« Ici, on lutte contre les nuisibles ! »

La vie des chambres d’agriculture, organes pseudo-représentatifs du monde paysan, ne ressemble en rien à une pastorale bucolique. Le verbe y est haut et parfois exotique. Propos croqués sur le vif au moment où des élections les renouvellent… sans rien changer.

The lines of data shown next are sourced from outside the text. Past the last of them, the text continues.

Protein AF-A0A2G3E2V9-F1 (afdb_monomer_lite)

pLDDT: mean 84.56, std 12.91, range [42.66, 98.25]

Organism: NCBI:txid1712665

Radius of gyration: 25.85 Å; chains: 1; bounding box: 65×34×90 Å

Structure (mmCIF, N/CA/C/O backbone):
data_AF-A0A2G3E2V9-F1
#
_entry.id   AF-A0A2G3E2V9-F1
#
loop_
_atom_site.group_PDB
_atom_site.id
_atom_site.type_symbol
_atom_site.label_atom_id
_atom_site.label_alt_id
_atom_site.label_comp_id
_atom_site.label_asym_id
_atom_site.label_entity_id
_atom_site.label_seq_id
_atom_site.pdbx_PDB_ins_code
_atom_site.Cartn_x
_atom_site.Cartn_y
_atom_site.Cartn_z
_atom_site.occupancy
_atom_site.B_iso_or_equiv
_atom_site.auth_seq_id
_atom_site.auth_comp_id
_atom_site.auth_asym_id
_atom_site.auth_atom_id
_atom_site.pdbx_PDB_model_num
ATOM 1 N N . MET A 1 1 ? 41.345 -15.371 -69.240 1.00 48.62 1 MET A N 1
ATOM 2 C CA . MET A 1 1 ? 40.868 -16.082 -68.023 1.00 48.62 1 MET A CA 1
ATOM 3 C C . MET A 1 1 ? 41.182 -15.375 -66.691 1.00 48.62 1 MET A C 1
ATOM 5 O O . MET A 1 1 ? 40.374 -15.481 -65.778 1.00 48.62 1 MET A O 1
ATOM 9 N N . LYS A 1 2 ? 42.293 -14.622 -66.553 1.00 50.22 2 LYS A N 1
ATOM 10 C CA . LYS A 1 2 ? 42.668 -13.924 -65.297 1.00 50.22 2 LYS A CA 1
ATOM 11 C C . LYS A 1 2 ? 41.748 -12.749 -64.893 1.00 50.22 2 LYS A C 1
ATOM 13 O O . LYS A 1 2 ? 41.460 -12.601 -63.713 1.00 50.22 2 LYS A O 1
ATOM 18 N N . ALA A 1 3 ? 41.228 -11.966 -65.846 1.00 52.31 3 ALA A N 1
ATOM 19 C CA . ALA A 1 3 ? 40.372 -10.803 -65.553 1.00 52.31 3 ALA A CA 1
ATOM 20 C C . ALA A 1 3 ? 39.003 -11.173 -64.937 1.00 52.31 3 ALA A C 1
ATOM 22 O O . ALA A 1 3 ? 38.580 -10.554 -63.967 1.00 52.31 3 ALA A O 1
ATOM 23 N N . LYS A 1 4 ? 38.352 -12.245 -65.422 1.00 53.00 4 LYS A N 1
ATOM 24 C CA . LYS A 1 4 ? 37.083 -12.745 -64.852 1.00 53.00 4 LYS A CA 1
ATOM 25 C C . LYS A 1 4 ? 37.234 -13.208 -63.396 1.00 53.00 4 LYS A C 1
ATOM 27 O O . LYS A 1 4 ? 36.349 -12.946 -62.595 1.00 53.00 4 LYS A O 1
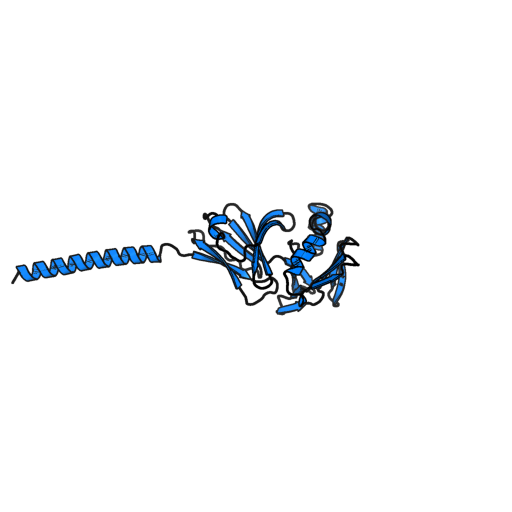ATOM 32 N N . ARG A 1 5 ? 38.363 -13.838 -63.032 1.00 56.25 5 ARG A N 1
ATOM 33 C CA . ARG A 1 5 ? 38.638 -14.262 -61.644 1.00 56.25 5 ARG A CA 1
ATOM 34 C C . ARG A 1 5 ? 38.860 -13.078 -60.697 1.00 56.25 5 ARG A C 1
ATOM 36 O O . ARG A 1 5 ? 38.416 -13.137 -59.559 1.00 56.25 5 ARG A O 1
ATOM 43 N N . LYS A 1 6 ? 39.493 -11.999 -61.173 1.00 59.94 6 LYS A N 1
ATOM 44 C CA . LYS A 1 6 ? 39.718 -10.777 -60.382 1.00 59.94 6 LYS A CA 1
ATOM 45 C C . LYS A 1 6 ? 38.402 -10.052 -60.072 1.00 59.94 6 LYS A C 1
ATOM 47 O O . LYS A 1 6 ? 38.198 -9.642 -58.938 1.00 59.94 6 LYS A O 1
ATOM 52 N N . ASN A 1 7 ? 37.485 -9.988 -61.039 1.00 67.75 7 ASN A N 1
ATOM 53 C CA . ASN A 1 7 ? 36.164 -9.380 -60.841 1.00 67.75 7 ASN A CA 1
ATOM 54 C C . ASN A 1 7 ? 35.287 -10.196 -59.880 1.00 67.75 7 ASN A C 1
ATOM 56 O O . ASN A 1 7 ? 34.628 -9.617 -59.027 1.00 67.75 7 ASN A O 1
ATOM 60 N N . VAL A 1 8 ? 35.328 -11.531 -59.960 1.00 73.19 8 VAL A N 1
ATOM 61 C CA . VAL A 1 8 ? 34.611 -12.409 -59.015 1.00 73.19 8 VAL A CA 1
ATOM 62 C C . VAL A 1 8 ? 35.162 -12.265 -57.594 1.00 73.19 8 VAL A C 1
ATOM 64 O O . VAL A 1 8 ? 34.388 -12.172 -56.649 1.00 73.19 8 VAL A O 1
ATOM 67 N N . PHE A 1 9 ? 36.486 -12.175 -57.436 1.00 74.62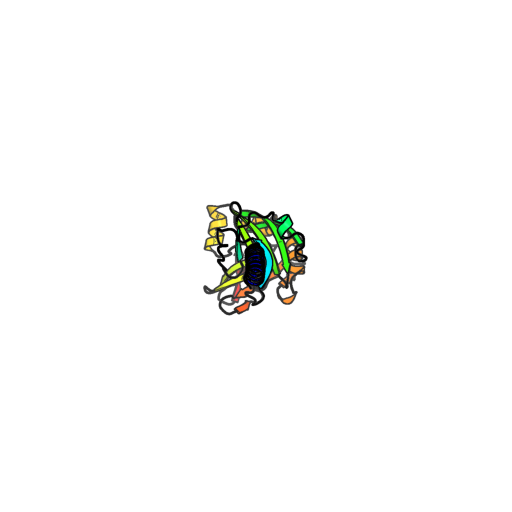 9 PHE A N 1
ATOM 68 C CA . PHE A 1 9 ? 37.114 -11.960 -56.130 1.00 74.62 9 PHE A CA 1
ATOM 69 C C . PHE A 1 9 ? 36.719 -10.611 -55.509 1.00 74.62 9 PHE A C 1
ATOM 71 O O . PHE A 1 9 ? 36.389 -10.559 -54.331 1.00 74.62 9 PHE A O 1
ATOM 78 N N . ILE A 1 10 ? 36.681 -9.538 -56.307 1.00 79.44 10 ILE A N 1
ATOM 79 C CA . ILE A 1 10 ? 36.239 -8.210 -55.851 1.00 79.44 10 ILE A CA 1
ATOM 80 C C . ILE A 1 10 ? 34.765 -8.234 -55.424 1.00 79.44 10 ILE A C 1
ATOM 82 O O . ILE A 1 10 ? 34.432 -7.677 -54.384 1.00 79.44 10 ILE A O 1
ATOM 86 N N . ILE A 1 11 ? 33.892 -8.917 -56.172 1.00 80.81 11 ILE A N 1
ATOM 87 C CA . ILE A 1 11 ? 32.470 -9.055 -55.818 1.00 80.81 11 ILE A CA 1
ATOM 88 C C . ILE A 1 11 ? 32.303 -9.796 -54.485 1.00 80.81 11 ILE A C 1
ATOM 90 O O . ILE A 1 11 ? 31.563 -9.331 -53.626 1.00 80.81 11 ILE A O 1
ATOM 94 N N . ILE A 1 12 ? 33.024 -10.904 -54.275 1.00 82.06 12 ILE A N 1
ATOM 95 C CA . ILE A 1 12 ? 32.990 -11.654 -53.007 1.00 82.06 12 ILE A CA 1
ATOM 96 C C . ILE A 1 12 ? 33.464 -10.779 -51.839 1.00 82.06 12 ILE A C 1
ATOM 98 O O . ILE A 1 12 ? 32.877 -10.821 -50.762 1.00 82.06 12 ILE A O 1
ATOM 102 N N . LEU A 1 13 ? 34.490 -9.954 -52.056 1.00 83.88 13 LEU A N 1
ATOM 103 C CA . LEU A 1 13 ? 35.046 -9.074 -51.029 1.00 83.88 13 LEU A CA 1
ATOM 104 C C . LEU A 1 13 ? 34.077 -7.936 -50.668 1.00 83.88 13 LEU A C 1
ATOM 106 O O . LEU A 1 13 ? 33.881 -7.656 -49.490 1.00 83.88 13 LEU A O 1
ATOM 110 N N . ILE A 1 14 ? 33.402 -7.344 -51.661 1.00 84.56 14 ILE A N 1
ATOM 111 C CA . ILE A 1 14 ? 32.346 -6.340 -51.447 1.00 84.56 14 ILE A CA 1
ATOM 112 C C . ILE A 1 14 ? 31.165 -6.951 -50.684 1.00 84.56 14 ILE A C 1
ATOM 114 O O . ILE A 1 14 ? 30.704 -6.370 -49.705 1.00 84.56 14 ILE A O 1
ATOM 118 N N . ILE A 1 15 ? 30.706 -8.140 -51.090 1.00 85.06 15 ILE A N 1
ATOM 119 C CA . ILE A 1 15 ? 29.627 -8.859 -50.401 1.00 85.06 15 ILE A CA 1
ATOM 120 C C . ILE A 1 15 ? 30.031 -9.151 -48.949 1.00 85.06 15 ILE A C 1
ATOM 122 O O . ILE A 1 15 ? 29.254 -8.882 -48.039 1.00 85.06 15 ILE A O 1
ATOM 126 N N . GLY A 1 16 ? 31.260 -9.619 -48.714 1.00 83.56 16 GLY A N 1
ATOM 127 C CA . GLY A 1 16 ? 31.780 -9.866 -47.368 1.00 83.56 16 GLY A CA 1
ATOM 128 C C . GLY A 1 16 ? 31.772 -8.618 -46.481 1.00 83.56 16 GLY A C 1
ATOM 129 O O . GLY A 1 16 ? 31.310 -8.681 -45.347 1.00 83.56 16 GLY A O 1
ATOM 130 N N . VAL A 1 17 ? 32.205 -7.465 -47.003 1.00 86.12 17 VAL A N 1
ATOM 131 C CA . VAL A 1 17 ? 32.182 -6.191 -46.260 1.00 86.12 17 VAL A CA 1
ATOM 132 C C . VAL A 1 17 ? 30.752 -5.759 -45.931 1.00 86.12 17 VAL A C 1
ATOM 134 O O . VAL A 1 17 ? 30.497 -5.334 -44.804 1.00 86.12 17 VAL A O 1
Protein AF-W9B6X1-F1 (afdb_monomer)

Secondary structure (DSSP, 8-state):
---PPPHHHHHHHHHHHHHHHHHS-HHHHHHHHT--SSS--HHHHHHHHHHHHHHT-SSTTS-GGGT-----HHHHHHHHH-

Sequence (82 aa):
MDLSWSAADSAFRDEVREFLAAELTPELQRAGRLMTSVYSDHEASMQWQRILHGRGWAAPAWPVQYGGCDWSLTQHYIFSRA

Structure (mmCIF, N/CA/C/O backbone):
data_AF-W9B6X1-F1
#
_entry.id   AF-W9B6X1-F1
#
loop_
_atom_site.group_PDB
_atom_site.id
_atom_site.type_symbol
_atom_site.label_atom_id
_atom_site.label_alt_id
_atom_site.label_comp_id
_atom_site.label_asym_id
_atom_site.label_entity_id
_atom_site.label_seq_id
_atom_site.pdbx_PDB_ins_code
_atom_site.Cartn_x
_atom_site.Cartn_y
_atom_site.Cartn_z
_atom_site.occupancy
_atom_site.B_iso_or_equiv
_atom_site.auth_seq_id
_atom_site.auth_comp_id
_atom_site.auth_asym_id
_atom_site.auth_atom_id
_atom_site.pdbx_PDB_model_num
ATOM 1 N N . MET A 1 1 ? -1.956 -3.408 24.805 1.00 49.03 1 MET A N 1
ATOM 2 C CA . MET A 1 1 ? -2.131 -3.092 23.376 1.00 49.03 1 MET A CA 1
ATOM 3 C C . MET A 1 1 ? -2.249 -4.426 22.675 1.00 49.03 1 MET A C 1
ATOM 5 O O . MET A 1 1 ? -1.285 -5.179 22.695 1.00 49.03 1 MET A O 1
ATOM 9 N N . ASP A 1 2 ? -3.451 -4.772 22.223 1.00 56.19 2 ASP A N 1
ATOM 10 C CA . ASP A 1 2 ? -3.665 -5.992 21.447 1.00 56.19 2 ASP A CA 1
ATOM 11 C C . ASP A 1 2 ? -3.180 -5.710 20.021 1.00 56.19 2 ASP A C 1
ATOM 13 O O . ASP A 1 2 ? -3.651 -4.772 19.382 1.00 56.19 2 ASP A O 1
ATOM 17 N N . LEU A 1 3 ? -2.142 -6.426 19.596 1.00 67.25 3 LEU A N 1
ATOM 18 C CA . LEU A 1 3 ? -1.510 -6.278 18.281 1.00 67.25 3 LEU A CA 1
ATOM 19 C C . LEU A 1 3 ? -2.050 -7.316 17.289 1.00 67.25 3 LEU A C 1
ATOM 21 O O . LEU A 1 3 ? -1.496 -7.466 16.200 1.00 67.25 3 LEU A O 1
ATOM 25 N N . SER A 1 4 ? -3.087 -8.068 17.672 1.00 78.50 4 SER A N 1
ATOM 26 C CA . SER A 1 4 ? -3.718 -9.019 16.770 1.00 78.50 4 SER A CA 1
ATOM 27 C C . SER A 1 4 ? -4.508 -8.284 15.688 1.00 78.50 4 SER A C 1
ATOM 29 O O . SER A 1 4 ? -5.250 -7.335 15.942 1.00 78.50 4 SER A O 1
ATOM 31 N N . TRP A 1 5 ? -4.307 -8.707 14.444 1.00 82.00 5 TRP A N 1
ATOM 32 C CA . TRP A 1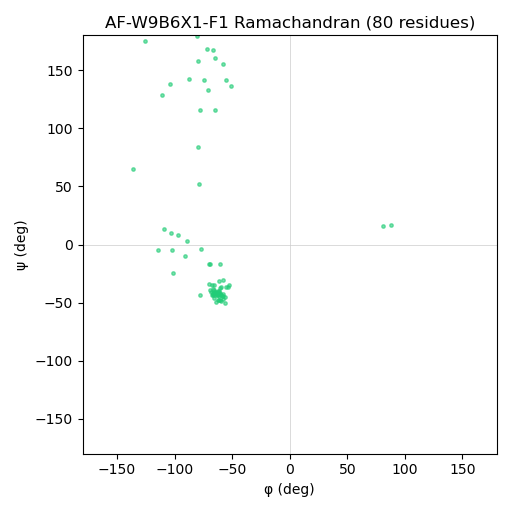 5 ? -5.101 -8.225 13.324 1.00 82.00 5 TRP A CA 1
ATOM 33 C C . TRP A 1 5 ? -6.487 -8.850 13.360 1.00 82.00 5 TRP A C 1
ATOM 35 O O . TRP A 1 5 ? -6.638 -10.040 13.648 1.00 82.00 5 TRP A O 1
ATOM 45 N N . SER A 1 6 ? -7.499 -8.056 13.017 1.00 88.69 6 SER A N 1
ATOM 46 C CA . SER A 1 6 ? -8.832 -8.599 12.794 1.00 88.69 6 SER A CA 1
ATOM 47 C C . SER A 1 6 ? -8.849 -9.506 11.554 1.00 88.69 6 SER A C 1
ATOM 49 O O . SER A 1 6 ? -7.929 -9.507 10.726 1.00 88.69 6 SER A O 1
ATOM 51 N N . ALA A 1 7 ? -9.928 -10.271 11.389 1.00 90.12 7 ALA A N 1
ATOM 52 C CA . ALA A 1 7 ? -10.144 -11.044 10.167 1.00 90.12 7 ALA A CA 1
ATOM 53 C C . ALA A 1 7 ? -10.204 -10.137 8.920 1.00 90.12 7 ALA A C 1
ATOM 55 O O . ALA A 1 7 ? -9.670 -10.502 7.876 1.00 90.12 7 ALA A O 1
ATOM 56 N N . ALA A 1 8 ? -10.788 -8.938 9.045 1.00 89.19 8 ALA A N 1
ATOM 57 C CA . ALA A 1 8 ? -10.862 -7.959 7.960 1.00 89.19 8 ALA A CA 1
ATOM 58 C C . ALA A 1 8 ? -9.482 -7.385 7.600 1.00 89.19 8 ALA A C 1
ATOM 60 O O . ALA A 1 8 ? -9.158 -7.259 6.422 1.00 89.19 8 ALA A O 1
ATOM 61 N N . ASP A 1 9 ? -8.645 -7.098 8.599 1.00 91.44 9 ASP A N 1
ATOM 62 C CA . ASP A 1 9 ? -7.270 -6.631 8.379 1.00 91.44 9 ASP A CA 1
ATOM 63 C C . ASP A 1 9 ? -6.410 -7.715 7.714 1.00 91.44 9 ASP A C 1
ATOM 65 O O . ASP A 1 9 ? -5.616 -7.431 6.818 1.00 91.44 9 ASP A O 1
ATOM 69 N N . SER A 1 10 ? -6.596 -8.974 8.118 1.00 91.44 10 SER A N 1
ATOM 70 C CA . SER A 1 10 ? -5.880 -10.112 7.534 1.00 91.44 10 SER A CA 1
ATOM 71 C C . SER A 1 10 ? -6.286 -10.341 6.076 1.00 91.44 10 SER A C 1
ATOM 73 O O . SER A 1 10 ? -5.414 -10.505 5.227 1.00 91.44 10 SER A O 1
ATOM 75 N N . ALA A 1 11 ? -7.587 -10.267 5.775 1.00 92.94 11 ALA A N 1
ATOM 76 C CA . ALA A 1 11 ? -8.094 -10.344 4.408 1.00 92.94 11 ALA A CA 1
ATOM 77 C C . ALA A 1 11 ? -7.568 -9.192 3.537 1.00 92.94 11 ALA A C 1
ATOM 79 O O . ALA A 1 11 ? -7.116 -9.426 2.422 1.00 92.94 11 ALA A O 1
ATOM 80 N N . PHE A 1 12 ? -7.546 -7.964 4.066 1.00 92.94 12 PHE A N 1
ATOM 81 C CA . PHE A 1 12 ? -6.988 -6.811 3.359 1.00 92.94 12 PHE A CA 1
ATOM 82 C C . PHE A 1 12 ? -5.487 -6.972 3.082 1.00 92.94 12 PHE A C 1
AT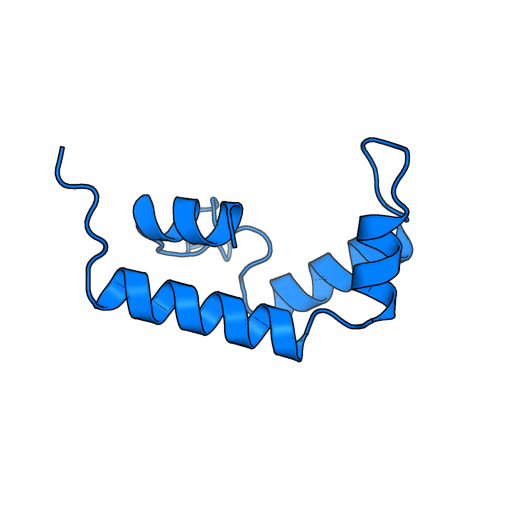OM 84 O O . PHE A 1 12 ? -5.020 -6.679 1.987 1.00 92.94 12 PHE A O 1
ATOM 91 N N . ARG A 1 13 ? -4.713 -7.485 4.046 1.00 93.06 13 ARG A N 1
ATOM 92 C CA . ARG A 1 13 ? -3.290 -7.789 3.832 1.00 93.06 13 ARG A CA 1
ATOM 93 C C . ARG A 1 13 ? -3.094 -8.774 2.683 1.00 93.06 13 ARG A C 1
ATOM 95 O O . ARG A 1 13 ? -2.171 -8.603 1.887 1.00 93.06 13 ARG A O 1
ATOM 102 N N . ASP A 1 14 ? -3.913 -9.815 2.635 1.00 94.50 14 ASP A N 1
ATOM 103 C CA . ASP A 1 14 ? -3.806 -10.841 1.605 1.00 94.50 14 ASP A CA 1
ATOM 104 C C . ASP A 1 14 ? -4.219 -10.270 0.233 1.00 94.50 14 ASP A C 1
ATOM 106 O O . ASP A 1 14 ? -3.488 -10.468 -0.734 1.00 94.50 14 ASP A O 1
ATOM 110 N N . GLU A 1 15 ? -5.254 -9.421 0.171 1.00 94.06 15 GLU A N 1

Si les grandes lignes des politiques agricoles sont élaborées par l’Europe et l’État, ce sont les chambres d’agriculture qui ont pour mission de les traduire au niveau départemental. Elles ont aussi une mission de service public : en théorie, développer des services répondant aux besoins de tous les paysans. En réalité, la Fédération nationale des syndicats d’exploitants agricoles (FNSEA) y exerce un monopole sans partage et à sens unique : tout pour les agromanagers, les autres n’ont qu’à s’adapter, sinon on les « accompagne dignement vers la sortie ».

Par Nardo

Au moment où vous lirez ces lignes les élections des nouveaux représentants des agriculteurs au sein de ces chambres auront eu lieu1. Il n’est pas inutile de vous raconter comment se déroule habituellement une session de la chambre d’agriculture : la démocratie représentative s’y caricature elle-même, partout se fait sentir l’obscène odeur du pouvoir.

La grand-messe est prévue pour 14 h 30, une quarantaine d’élus, la plupart surchargés de mandats, s’installe dans l’hémicycle. À la tribune siègent le président de la Chambre et le président de la Fédé, leaders syndicaux, la directrice (elle est allée chez le coiffeur, avec une voiture de fonction, pendant ses heures de boulot), le préfet, le patron de la Direction départementale des territoires, le représentant du conseil général…

À l’ordre du jour, d’abord, diverses délibérations sur des questions budgétaires, votées comme un seul homme par ceux de la Fédé. Puis on délibère pour ratifier, sans débat, en bloc, toutes les décisions prises par le bureau, dans lequel seuls siègent des membres de la Fédé : c’est une véritable « chambre d’enregistrement ». Puis vient le temps des motions. Ce jour-là, c’est la Confédération paysanne qui présente la sienne demandant l’abrogation de la loi sur les semences fermières : l’État, sous la pression des semenciers, veut imposer des taxes pour dissuader les agriculteurs de reproduire et d’utiliser leurs propres semences, un droit ancestral à la base de l’autonomie paysanne. Mais le président de la FNSEA, Xavier Beulin, étant aussi président des semenciers industriels, la motion est rejetée, à une faible majorité toutefois, car certains, un peu honteux, se sont abstenus.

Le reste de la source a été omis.